INPUT DATA:
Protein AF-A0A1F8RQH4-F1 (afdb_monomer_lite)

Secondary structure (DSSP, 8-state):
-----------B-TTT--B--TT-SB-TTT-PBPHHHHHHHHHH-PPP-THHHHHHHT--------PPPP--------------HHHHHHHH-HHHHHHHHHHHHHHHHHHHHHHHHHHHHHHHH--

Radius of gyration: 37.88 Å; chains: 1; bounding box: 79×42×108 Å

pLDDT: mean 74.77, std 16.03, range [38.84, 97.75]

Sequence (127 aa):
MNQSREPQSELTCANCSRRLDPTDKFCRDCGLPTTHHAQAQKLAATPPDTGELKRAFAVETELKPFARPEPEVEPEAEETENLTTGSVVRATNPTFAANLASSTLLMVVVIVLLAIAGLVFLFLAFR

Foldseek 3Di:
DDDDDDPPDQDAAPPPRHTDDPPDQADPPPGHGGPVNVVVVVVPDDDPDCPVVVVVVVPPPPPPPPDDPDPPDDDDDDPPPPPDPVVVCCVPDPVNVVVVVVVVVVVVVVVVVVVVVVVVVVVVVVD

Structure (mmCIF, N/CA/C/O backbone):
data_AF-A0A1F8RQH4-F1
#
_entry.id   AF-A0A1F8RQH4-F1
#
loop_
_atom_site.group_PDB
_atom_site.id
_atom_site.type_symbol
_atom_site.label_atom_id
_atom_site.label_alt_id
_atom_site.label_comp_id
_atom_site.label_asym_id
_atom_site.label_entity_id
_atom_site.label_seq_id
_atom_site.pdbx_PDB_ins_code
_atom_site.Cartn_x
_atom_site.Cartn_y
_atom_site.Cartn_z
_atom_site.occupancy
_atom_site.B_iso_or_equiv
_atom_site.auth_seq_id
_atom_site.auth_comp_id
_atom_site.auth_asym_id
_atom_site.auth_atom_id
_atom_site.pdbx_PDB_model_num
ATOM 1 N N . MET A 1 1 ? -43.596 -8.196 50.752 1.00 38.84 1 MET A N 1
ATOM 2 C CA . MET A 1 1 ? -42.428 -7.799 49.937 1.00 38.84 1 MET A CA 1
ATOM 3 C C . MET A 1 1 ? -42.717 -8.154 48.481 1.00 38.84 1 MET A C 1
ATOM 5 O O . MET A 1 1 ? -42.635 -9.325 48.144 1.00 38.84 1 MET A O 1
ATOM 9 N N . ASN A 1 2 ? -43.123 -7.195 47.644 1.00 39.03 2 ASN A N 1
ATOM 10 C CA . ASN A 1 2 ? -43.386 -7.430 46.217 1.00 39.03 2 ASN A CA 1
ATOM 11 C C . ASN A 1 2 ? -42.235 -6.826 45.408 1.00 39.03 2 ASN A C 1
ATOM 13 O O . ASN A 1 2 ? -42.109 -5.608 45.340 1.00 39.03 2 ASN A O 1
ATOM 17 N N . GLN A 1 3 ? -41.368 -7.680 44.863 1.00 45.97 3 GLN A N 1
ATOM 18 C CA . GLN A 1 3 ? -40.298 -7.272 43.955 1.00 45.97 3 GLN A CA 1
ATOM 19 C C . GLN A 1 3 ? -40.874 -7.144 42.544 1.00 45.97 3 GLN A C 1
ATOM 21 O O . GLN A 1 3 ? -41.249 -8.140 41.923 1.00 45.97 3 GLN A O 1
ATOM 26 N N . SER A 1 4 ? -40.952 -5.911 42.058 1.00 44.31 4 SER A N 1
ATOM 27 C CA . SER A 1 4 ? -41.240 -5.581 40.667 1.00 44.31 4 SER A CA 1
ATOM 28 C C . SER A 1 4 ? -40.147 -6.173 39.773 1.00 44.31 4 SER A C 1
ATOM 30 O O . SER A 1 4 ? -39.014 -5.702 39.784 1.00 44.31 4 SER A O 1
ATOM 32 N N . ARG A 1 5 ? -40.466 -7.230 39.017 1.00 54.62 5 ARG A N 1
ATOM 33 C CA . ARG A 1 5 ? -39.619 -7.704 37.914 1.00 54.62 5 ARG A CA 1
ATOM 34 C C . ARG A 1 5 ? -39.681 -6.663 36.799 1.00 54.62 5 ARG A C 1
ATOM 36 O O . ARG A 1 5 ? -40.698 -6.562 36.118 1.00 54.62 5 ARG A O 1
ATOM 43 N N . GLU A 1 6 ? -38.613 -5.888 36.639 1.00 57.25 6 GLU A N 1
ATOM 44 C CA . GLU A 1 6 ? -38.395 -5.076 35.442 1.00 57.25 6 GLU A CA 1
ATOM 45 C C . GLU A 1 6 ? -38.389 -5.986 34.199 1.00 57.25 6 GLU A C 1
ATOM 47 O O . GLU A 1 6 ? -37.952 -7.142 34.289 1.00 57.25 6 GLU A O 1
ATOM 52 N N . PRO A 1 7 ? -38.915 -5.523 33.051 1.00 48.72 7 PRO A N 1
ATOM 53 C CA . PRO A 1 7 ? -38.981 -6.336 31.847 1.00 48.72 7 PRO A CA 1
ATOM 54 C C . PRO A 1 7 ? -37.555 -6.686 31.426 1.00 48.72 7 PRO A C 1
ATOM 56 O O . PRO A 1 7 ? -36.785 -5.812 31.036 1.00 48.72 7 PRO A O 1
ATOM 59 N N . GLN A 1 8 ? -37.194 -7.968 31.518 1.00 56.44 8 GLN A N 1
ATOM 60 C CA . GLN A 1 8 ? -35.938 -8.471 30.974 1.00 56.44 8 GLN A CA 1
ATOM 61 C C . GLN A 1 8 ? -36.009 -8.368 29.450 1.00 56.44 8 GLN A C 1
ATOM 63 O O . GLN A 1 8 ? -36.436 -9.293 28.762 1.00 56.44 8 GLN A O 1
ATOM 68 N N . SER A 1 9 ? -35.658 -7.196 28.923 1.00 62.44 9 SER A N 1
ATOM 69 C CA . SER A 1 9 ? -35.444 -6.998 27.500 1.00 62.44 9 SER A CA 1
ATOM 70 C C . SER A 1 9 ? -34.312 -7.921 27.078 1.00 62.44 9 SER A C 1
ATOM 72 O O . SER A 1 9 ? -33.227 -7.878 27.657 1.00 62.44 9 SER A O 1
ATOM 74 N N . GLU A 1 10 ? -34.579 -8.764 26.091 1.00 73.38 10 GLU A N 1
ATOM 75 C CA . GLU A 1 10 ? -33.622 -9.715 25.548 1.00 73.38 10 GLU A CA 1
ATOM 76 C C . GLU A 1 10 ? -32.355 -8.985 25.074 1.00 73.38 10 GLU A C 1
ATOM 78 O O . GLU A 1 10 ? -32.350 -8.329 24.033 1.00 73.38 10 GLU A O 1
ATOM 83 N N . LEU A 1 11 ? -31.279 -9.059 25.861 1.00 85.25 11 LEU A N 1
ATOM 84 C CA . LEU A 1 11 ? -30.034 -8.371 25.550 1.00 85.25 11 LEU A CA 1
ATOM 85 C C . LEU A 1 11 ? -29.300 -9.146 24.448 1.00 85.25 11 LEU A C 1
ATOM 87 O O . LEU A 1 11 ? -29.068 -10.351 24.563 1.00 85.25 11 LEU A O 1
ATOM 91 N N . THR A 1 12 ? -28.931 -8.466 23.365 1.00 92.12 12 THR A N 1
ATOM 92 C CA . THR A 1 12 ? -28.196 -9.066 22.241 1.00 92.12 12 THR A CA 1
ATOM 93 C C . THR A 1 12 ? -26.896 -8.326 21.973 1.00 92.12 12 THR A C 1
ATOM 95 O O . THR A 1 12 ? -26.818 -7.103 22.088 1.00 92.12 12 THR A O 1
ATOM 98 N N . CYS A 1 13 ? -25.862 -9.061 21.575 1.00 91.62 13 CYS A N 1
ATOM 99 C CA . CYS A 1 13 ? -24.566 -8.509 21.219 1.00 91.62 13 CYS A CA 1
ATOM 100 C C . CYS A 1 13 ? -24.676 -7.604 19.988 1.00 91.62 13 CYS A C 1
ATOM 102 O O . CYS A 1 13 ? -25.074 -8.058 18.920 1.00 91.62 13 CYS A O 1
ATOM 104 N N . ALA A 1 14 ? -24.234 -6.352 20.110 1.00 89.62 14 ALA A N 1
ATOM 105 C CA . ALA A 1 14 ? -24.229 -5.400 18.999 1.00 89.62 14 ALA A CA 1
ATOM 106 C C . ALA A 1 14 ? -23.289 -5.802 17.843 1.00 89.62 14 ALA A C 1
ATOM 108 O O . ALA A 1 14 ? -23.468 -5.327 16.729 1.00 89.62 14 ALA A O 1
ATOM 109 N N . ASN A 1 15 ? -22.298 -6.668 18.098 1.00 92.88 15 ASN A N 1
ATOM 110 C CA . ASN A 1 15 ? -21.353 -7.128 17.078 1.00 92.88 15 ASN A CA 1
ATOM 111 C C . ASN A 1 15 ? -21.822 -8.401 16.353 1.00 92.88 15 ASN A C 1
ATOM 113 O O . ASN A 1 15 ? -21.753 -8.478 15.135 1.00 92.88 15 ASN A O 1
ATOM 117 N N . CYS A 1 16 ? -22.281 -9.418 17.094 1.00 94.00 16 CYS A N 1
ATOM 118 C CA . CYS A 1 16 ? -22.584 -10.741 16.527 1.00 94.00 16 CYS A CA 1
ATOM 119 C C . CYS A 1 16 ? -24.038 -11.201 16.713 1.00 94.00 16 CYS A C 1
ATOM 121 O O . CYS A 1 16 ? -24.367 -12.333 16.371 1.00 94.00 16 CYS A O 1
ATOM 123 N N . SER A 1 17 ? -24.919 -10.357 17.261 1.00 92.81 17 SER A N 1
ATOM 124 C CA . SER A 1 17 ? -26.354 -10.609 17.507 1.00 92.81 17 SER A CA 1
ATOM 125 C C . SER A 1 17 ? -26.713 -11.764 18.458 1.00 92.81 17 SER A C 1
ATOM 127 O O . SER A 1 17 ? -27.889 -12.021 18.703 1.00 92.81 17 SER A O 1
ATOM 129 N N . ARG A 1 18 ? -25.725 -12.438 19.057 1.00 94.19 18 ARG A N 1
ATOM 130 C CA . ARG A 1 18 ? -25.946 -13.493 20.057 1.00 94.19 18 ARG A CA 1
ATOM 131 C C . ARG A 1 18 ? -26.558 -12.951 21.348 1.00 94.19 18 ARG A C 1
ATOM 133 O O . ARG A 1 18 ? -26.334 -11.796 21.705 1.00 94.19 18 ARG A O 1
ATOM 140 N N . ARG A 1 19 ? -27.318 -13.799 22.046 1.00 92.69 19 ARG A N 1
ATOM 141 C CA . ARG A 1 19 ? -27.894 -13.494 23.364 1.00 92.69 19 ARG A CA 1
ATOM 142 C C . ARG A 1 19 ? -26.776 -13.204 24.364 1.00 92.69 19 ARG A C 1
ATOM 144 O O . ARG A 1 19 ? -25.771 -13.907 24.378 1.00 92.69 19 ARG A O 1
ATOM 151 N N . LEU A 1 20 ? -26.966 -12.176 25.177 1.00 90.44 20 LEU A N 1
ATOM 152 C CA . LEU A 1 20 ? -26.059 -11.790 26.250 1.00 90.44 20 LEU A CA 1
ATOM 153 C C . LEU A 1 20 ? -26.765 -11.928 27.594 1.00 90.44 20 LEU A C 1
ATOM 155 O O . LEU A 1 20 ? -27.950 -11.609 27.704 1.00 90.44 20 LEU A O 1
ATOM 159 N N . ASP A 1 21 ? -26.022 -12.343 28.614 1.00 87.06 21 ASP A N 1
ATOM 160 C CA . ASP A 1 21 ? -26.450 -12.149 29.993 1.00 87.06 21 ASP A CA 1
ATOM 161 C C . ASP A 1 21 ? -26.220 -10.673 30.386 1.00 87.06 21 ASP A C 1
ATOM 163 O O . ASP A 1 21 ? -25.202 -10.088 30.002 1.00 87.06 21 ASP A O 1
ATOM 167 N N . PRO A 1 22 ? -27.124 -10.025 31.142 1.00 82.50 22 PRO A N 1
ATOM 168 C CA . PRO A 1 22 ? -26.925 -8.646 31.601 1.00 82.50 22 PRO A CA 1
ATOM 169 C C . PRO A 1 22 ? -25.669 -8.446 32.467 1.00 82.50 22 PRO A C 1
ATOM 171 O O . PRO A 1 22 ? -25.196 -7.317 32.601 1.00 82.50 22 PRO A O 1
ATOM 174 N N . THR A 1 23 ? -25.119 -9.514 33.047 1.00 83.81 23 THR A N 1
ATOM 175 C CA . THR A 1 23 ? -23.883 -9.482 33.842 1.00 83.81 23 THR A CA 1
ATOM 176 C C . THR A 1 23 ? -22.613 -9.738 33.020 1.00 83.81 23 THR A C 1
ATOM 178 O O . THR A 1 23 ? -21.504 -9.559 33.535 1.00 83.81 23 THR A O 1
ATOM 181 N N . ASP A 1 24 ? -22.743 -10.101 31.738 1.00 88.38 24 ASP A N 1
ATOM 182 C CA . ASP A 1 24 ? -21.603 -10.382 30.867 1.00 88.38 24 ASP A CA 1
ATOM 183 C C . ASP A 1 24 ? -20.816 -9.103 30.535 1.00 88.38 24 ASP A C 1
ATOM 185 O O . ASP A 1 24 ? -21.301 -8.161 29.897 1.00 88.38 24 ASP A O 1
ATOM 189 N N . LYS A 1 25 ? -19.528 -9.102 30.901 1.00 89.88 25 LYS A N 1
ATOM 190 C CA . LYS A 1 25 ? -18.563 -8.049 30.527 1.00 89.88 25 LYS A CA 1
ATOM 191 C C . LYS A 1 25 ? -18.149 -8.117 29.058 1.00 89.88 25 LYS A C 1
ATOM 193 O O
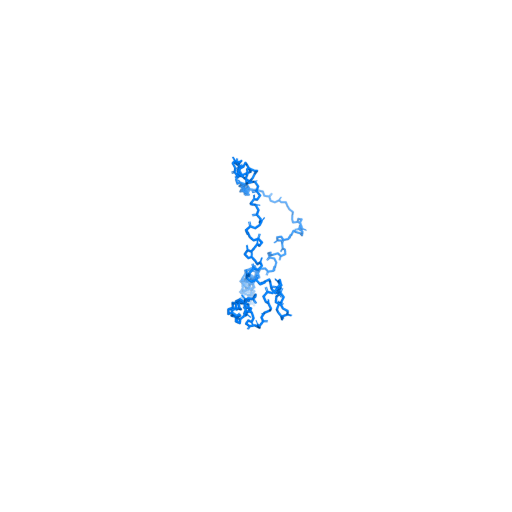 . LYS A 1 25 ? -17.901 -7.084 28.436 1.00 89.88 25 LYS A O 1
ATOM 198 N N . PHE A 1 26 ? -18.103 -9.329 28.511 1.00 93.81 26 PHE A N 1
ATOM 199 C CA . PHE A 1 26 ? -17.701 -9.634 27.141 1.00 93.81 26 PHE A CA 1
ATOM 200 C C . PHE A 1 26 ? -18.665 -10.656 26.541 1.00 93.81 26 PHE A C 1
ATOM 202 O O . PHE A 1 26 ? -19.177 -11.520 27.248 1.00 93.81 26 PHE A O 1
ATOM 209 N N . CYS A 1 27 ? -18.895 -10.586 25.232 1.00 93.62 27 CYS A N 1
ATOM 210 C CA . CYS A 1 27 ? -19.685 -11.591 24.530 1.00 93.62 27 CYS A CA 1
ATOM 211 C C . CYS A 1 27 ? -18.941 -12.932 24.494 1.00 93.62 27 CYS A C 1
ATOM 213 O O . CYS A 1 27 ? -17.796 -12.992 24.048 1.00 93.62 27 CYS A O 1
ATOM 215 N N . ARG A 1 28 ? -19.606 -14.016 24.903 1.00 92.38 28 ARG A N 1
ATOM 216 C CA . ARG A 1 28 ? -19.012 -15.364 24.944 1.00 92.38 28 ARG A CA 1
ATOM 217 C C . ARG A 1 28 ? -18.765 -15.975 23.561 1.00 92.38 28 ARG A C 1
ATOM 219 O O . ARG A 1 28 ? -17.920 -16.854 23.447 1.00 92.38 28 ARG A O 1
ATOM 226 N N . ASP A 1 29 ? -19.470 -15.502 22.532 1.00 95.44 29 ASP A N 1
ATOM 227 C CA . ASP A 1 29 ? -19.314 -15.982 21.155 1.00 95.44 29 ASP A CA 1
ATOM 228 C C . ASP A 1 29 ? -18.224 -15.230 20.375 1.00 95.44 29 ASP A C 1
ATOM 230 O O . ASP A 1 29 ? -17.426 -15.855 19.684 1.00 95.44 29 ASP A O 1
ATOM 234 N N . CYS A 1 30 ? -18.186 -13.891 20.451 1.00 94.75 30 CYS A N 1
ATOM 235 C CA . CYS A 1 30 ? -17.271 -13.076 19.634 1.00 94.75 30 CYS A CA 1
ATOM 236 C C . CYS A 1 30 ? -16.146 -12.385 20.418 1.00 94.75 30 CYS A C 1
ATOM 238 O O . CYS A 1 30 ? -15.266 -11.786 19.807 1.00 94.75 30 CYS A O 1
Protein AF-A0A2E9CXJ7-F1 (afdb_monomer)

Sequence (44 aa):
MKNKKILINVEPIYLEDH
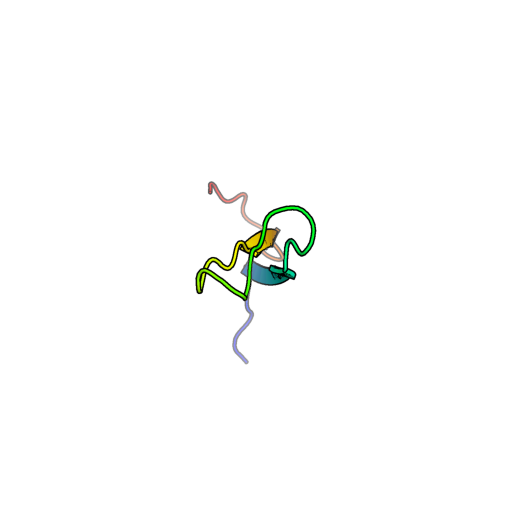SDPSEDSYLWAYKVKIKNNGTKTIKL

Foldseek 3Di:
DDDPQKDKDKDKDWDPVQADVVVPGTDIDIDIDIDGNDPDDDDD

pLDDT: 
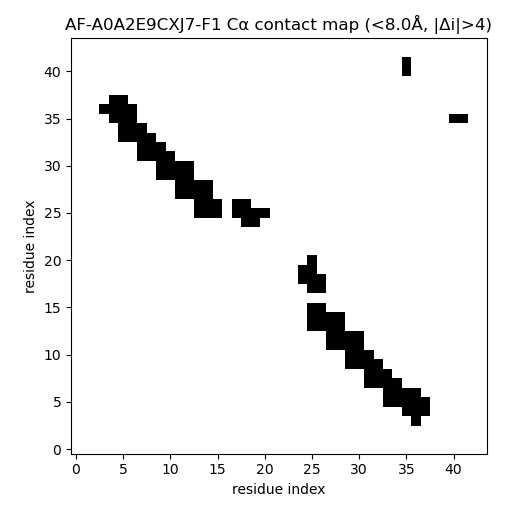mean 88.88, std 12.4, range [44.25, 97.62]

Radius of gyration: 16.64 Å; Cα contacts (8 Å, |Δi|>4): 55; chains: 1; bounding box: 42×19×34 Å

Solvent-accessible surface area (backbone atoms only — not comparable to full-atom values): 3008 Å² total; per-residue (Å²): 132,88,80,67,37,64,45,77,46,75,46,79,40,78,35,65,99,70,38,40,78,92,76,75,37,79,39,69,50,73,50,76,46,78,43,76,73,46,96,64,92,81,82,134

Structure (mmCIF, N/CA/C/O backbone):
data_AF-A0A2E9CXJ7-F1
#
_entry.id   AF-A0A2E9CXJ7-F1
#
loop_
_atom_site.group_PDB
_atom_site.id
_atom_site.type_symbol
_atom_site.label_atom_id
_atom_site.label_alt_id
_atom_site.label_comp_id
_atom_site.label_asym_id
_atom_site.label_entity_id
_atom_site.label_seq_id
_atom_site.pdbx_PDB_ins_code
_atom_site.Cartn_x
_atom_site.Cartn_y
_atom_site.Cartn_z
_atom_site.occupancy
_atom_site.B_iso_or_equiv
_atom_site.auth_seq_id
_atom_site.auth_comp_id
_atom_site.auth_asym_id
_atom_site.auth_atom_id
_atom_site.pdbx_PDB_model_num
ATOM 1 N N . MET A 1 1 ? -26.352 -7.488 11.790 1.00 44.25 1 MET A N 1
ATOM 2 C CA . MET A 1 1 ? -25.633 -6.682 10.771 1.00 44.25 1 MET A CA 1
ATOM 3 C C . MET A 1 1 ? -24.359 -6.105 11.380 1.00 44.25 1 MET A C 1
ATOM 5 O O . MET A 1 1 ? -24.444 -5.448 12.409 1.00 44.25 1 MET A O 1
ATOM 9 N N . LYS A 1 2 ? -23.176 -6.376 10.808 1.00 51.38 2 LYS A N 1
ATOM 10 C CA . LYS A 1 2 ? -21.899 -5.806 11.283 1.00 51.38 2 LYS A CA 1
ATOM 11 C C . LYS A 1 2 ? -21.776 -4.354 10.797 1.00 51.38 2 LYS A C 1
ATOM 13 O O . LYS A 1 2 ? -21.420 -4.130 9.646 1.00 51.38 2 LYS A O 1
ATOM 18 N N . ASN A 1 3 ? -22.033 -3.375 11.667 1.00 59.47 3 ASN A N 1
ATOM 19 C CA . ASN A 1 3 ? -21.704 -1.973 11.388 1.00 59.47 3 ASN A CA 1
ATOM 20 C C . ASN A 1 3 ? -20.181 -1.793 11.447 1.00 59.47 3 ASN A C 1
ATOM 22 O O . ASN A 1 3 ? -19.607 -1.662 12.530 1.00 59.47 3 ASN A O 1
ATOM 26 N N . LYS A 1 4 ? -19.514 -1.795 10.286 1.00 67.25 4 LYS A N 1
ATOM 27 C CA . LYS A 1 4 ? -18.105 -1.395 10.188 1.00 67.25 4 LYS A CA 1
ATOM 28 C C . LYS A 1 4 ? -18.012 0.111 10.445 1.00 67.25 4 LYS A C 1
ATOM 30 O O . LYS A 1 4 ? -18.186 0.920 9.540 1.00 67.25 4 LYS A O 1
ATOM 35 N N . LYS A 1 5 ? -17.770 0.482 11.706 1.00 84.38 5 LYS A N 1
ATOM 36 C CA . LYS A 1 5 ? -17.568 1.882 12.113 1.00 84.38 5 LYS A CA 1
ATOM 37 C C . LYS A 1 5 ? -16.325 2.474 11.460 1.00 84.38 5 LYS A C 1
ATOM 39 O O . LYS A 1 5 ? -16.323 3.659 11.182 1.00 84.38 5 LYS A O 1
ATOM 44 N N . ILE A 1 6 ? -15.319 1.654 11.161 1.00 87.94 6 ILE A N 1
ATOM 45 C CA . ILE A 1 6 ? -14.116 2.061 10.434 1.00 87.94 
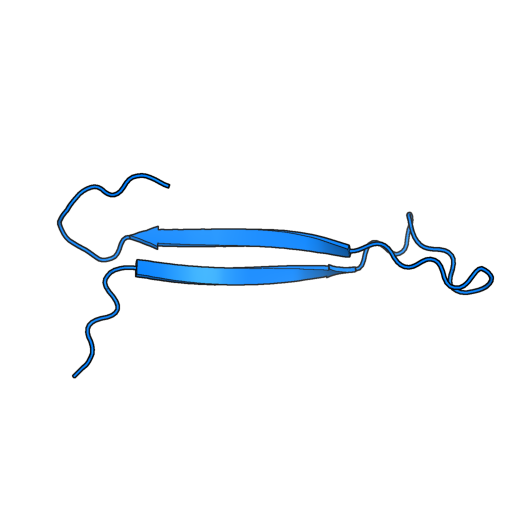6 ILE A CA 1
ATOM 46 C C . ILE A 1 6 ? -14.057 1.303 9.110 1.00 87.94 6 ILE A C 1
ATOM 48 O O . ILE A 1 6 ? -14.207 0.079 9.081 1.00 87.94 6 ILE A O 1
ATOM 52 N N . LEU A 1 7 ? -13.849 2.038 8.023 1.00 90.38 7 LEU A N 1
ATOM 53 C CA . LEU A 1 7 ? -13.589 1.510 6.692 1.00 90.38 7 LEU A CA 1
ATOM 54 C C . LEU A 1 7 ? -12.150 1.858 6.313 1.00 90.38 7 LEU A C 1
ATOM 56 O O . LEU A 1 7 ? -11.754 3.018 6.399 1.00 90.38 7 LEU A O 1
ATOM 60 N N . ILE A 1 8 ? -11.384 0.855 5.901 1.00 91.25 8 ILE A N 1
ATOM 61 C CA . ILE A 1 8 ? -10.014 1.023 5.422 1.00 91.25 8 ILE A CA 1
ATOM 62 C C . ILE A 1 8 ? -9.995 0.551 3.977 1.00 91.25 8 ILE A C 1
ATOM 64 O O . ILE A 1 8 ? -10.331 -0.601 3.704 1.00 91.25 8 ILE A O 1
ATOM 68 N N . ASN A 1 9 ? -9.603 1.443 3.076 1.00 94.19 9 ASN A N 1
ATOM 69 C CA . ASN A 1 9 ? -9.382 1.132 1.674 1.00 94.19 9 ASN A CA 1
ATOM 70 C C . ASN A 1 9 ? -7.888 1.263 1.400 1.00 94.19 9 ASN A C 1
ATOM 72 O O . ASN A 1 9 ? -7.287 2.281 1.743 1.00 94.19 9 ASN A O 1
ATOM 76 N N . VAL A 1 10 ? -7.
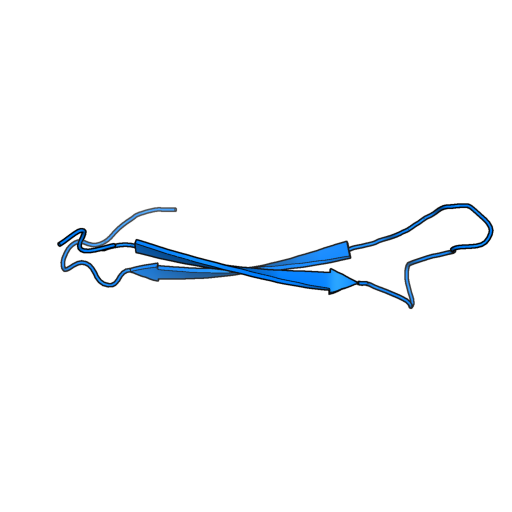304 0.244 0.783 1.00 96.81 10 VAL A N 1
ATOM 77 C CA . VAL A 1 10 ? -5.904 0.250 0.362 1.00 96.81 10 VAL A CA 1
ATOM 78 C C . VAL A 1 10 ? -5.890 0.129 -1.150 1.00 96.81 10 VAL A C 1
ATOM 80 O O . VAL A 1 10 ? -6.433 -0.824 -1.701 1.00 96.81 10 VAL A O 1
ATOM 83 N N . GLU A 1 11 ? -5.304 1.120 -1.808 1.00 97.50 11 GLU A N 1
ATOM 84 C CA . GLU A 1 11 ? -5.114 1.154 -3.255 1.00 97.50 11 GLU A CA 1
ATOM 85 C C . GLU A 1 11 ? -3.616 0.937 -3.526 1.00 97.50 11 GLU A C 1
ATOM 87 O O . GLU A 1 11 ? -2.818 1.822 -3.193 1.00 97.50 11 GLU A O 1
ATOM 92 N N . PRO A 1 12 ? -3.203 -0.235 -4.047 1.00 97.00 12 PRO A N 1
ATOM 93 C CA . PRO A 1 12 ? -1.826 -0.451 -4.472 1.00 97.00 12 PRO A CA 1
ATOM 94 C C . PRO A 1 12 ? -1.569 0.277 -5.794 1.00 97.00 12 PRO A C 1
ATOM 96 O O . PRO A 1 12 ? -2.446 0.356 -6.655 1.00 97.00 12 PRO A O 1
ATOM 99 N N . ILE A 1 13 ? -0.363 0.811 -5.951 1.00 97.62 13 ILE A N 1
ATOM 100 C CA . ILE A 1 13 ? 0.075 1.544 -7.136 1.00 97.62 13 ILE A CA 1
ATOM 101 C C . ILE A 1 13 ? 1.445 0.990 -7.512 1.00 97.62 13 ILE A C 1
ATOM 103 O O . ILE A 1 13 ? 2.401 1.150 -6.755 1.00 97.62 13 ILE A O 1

PROBLEM DESCRIPTION: The line with "ATOM 77 C CA", plus every line after it through the end of the listing, needs to be repeated exactly; nothing else belongs in the reply.

RESPONSE TO THIS EXERCISE:
ATOM 77 C CA . VAL A 1 10 ? -5.904 0.250 0.362 1.00 96.81 10 VAL A CA 1
ATOM 78 C C . VAL A 1 10 ? -5.890 0.129 -1.150 1.00 96.81 10 VAL A C 1
ATOM 80 O O . VAL A 1 10 ? -6.433 -0.824 -1.701 1.00 96.81 10 VAL A O 1
ATOM 83 N N . GLU A 1 11 ? -5.304 1.120 -1.808 1.00 97.50 11 GLU A N 1
ATOM 84 C CA . GLU A 1 11 ? -5.114 1.154 -3.255 1.00 97.50 11 GLU A CA 1
ATOM 85 C C . GLU A 1 11 ? -3.616 0.937 -3.526 1.00 97.50 11 GLU A C 1
ATOM 87 O O . GLU A 1 11 ? -2.818 1.822 -3.193 1.00 97.50 11 GLU A O 1
ATOM 92 N N . PRO A 1 12 ? -3.203 -0.235 -4.047 1.00 97.00 12 PRO A N 1
ATOM 93 C CA . PRO A 1 12 ? -1.826 -0.451 -4.472 1.00 97.00 12 PRO A CA 1
ATOM 94 C C . PRO A 1 12 ? -1.569 0.277 -5.794 1.00 97.00 12 PRO A C 1
ATOM 96 O O . PRO A 1 12 ? -2.446 0.356 -6.655 1.00 97.00 12 PRO A O 1
ATOM 99 N N . ILE A 1 13 ? -0.363 0.811 -5.951 1.00 97.62 13 ILE A N 1
ATOM 100 C CA . ILE A 1 13 ? 0.075 1.544 -7.136 1.00 97.62 13 ILE A CA 1
ATOM 101 C C . ILE A 1 13 ? 1.445 0.990 -7.512 1.00 97.62 13 ILE A C 1
ATOM 103 O O . ILE A 1 13 ? 2.401 1.150 -6.755 1.00 97.62 13 ILE A O 1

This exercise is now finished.